Football
Non-football schools offer new model for college athletics
While the House of Representatives reviews whether student-athletes should not be considered employees of their universities, a group of leaders from smaller schools seeks to rewrite how college athletics is governed.
During the annual convention of the National Association of College Directors of Athletics earlier this month, members of the Football Championship Subdivision and Division I-AAA (schools without football like Gonzaga) proposed a model that gives athletes “more of a say” over governance without resorting to legal action and possibly provide a chance to earn credits toward a degree for athletics, according to a report from the Associated Press.
The goal is to give athletes more authority and treat them like students rather than employees. Earlier this year, the National Labor Relations Board found that Dartmouth had enough control over the men’s basketball players that they met the definition of an employee. The school appealed that case.

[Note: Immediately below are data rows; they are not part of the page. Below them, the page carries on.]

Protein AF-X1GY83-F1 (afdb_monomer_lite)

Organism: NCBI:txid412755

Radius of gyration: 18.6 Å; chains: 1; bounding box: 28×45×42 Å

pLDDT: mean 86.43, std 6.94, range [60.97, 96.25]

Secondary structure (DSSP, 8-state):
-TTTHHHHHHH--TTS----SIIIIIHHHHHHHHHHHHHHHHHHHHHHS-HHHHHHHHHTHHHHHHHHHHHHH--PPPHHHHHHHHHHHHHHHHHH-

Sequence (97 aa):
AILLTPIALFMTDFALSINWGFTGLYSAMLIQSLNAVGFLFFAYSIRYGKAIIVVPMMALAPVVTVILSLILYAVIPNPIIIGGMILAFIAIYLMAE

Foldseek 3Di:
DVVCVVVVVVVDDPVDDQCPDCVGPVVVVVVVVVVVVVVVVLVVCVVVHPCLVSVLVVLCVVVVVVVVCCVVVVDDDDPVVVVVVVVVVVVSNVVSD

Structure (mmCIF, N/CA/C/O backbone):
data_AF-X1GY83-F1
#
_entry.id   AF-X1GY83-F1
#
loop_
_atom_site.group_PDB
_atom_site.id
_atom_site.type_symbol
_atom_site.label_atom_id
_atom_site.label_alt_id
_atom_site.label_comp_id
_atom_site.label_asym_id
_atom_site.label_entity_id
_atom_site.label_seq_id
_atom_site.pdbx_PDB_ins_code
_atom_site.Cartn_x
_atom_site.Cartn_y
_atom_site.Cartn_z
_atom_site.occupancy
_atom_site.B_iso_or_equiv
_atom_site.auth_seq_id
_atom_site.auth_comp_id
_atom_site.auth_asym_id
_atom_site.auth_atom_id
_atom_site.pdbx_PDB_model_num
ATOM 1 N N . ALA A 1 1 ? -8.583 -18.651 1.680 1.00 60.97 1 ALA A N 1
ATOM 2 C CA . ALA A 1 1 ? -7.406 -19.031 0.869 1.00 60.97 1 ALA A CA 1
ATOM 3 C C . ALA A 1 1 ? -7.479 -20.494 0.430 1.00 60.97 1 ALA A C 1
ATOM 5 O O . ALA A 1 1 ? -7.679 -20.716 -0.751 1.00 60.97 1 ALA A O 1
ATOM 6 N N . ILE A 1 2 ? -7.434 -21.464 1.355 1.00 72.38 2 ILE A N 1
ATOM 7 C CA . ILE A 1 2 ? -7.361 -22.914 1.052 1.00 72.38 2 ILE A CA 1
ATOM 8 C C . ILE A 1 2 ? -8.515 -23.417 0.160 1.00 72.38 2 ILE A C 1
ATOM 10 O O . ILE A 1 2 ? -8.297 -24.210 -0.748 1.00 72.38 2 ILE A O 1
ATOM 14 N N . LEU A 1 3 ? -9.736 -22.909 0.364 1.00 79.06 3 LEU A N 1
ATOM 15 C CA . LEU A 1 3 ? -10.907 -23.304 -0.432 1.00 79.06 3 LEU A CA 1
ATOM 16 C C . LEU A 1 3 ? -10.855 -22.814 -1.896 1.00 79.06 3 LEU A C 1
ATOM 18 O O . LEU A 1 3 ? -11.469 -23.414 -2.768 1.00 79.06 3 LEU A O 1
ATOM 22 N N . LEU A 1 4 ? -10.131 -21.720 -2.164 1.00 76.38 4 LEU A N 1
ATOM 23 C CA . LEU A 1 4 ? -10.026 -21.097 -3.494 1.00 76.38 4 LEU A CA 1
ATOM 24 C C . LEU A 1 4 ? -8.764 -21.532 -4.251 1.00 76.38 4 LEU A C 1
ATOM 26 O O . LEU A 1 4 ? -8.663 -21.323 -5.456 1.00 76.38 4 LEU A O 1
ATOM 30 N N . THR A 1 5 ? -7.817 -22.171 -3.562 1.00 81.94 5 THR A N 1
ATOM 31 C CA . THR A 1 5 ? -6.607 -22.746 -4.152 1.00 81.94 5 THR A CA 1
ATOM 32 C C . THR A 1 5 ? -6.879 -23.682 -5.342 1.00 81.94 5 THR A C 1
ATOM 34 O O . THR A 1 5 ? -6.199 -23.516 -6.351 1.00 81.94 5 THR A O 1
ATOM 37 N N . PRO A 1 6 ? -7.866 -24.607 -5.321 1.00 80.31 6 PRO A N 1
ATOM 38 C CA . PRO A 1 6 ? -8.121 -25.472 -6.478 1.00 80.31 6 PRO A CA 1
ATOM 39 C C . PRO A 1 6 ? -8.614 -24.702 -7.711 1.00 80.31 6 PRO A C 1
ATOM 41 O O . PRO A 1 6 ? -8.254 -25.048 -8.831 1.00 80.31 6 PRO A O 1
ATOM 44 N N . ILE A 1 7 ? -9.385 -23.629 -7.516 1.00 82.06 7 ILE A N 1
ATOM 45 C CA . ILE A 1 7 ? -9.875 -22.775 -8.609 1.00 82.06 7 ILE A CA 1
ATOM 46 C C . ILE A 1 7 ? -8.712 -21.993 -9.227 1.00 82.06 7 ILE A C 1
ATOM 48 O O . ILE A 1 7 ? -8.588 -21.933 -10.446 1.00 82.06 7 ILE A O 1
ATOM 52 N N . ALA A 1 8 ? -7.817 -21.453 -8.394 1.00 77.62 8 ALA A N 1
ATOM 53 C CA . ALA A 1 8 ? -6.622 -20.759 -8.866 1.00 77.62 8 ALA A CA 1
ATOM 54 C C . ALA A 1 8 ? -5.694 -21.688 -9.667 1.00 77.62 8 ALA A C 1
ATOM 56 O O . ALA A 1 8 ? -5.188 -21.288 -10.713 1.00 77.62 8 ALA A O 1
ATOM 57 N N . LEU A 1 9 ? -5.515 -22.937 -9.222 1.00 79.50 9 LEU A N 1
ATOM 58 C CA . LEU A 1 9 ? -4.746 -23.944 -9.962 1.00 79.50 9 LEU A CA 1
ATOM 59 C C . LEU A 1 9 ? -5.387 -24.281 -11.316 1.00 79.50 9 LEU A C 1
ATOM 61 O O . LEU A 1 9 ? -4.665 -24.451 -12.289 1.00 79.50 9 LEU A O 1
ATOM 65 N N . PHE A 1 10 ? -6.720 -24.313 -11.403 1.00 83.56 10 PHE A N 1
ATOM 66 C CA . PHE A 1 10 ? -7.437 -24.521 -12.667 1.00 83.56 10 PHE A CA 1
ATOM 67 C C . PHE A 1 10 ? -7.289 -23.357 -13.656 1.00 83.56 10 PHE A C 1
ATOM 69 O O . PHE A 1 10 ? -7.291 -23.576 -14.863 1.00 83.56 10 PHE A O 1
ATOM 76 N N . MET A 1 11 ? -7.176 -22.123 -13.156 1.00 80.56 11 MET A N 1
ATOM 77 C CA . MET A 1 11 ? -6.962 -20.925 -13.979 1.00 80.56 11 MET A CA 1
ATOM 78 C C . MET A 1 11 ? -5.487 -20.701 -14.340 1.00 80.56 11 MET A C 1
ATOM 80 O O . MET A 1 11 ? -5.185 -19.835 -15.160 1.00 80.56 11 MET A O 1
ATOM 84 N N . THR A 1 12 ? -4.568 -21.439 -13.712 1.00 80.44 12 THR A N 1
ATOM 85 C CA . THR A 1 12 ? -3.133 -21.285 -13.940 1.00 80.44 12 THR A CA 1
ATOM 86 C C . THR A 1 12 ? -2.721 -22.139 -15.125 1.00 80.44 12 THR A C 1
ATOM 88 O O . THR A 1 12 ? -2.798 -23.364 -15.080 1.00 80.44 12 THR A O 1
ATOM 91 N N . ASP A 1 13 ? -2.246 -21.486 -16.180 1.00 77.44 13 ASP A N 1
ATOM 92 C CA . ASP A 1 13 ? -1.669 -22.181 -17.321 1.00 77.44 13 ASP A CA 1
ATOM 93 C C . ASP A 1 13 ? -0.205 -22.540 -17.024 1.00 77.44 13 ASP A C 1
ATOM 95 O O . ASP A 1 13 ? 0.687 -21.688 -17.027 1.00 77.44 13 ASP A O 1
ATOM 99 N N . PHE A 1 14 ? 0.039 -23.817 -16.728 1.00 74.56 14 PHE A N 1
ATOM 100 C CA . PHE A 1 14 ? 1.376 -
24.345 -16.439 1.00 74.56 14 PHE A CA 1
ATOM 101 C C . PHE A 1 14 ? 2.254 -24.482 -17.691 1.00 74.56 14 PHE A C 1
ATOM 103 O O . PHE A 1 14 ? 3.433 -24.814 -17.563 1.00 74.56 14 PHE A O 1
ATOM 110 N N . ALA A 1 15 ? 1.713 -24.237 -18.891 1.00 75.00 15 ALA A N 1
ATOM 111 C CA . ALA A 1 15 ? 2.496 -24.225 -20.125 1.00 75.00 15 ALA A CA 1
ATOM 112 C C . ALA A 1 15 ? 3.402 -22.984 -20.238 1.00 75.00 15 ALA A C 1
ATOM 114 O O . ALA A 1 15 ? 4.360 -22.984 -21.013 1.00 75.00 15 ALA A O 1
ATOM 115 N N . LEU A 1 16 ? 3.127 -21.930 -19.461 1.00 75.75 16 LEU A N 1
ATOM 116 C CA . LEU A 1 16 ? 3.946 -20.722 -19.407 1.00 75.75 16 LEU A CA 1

The new model looks to take away some of that control schools have over their student-athletes. According to the AP, “potential no-nos” for coaches could be removing a player from the team as punishment or pushing them toward a certain major. Other potential clauses could cover time commitments, rules for appearances off the field and testing for recreational drugs.
The proposal from smaller schools comes less than a week after a U.S. House committee approved a bill that would prevent student-athletes from being considered as employees of a school, conference or governing body like the NCAA. With that, it’s up to the House of Representatives to vote or debate the bill.
There are 128 FCS programs and approximately 90 schools without football that are more basketball-focused programs. The West Coast Conference does not sponsor Division-I football (San Diego fields a football team in the Pioneer Football League). Notably, the Big East is considered a power conference in regard to the league’s success in men’s basketball despite not having football.
While the aftermath of the House v. NCAA case is far from settled, the idea of student-athletes being considered as employees and thus eliminating amateurism in college athletics is a fear shared among leaders of smaller conferences. A report from The Athletic stated that the Johnson v. NCAA case, which argues in favor of student-athletes being classified as employees, could spell doom for some non-Power 5 athletic departments if student-athletes were able to unionize and were subject to minimum wage and overtime pay.
After agreeing to a landmark $2.8 billion settlement on three antitrust cases, the NCAA and its member institutions are seeking other avenues to generate extra revenue and help offset some of the damages. One such way the NCAA is considering is potentially expanding the NCAA Tournament to 72 or 76 teams.
The Big 12 could take matters into its own hands if it follows through on a one-of-a-kind private equity investment that could bring in up to $1 billion from a Luxembourg-based firm. The league is also reportedly considering selling its naming rights to the highest bidder, as is Conference USA, the American and Mountain West.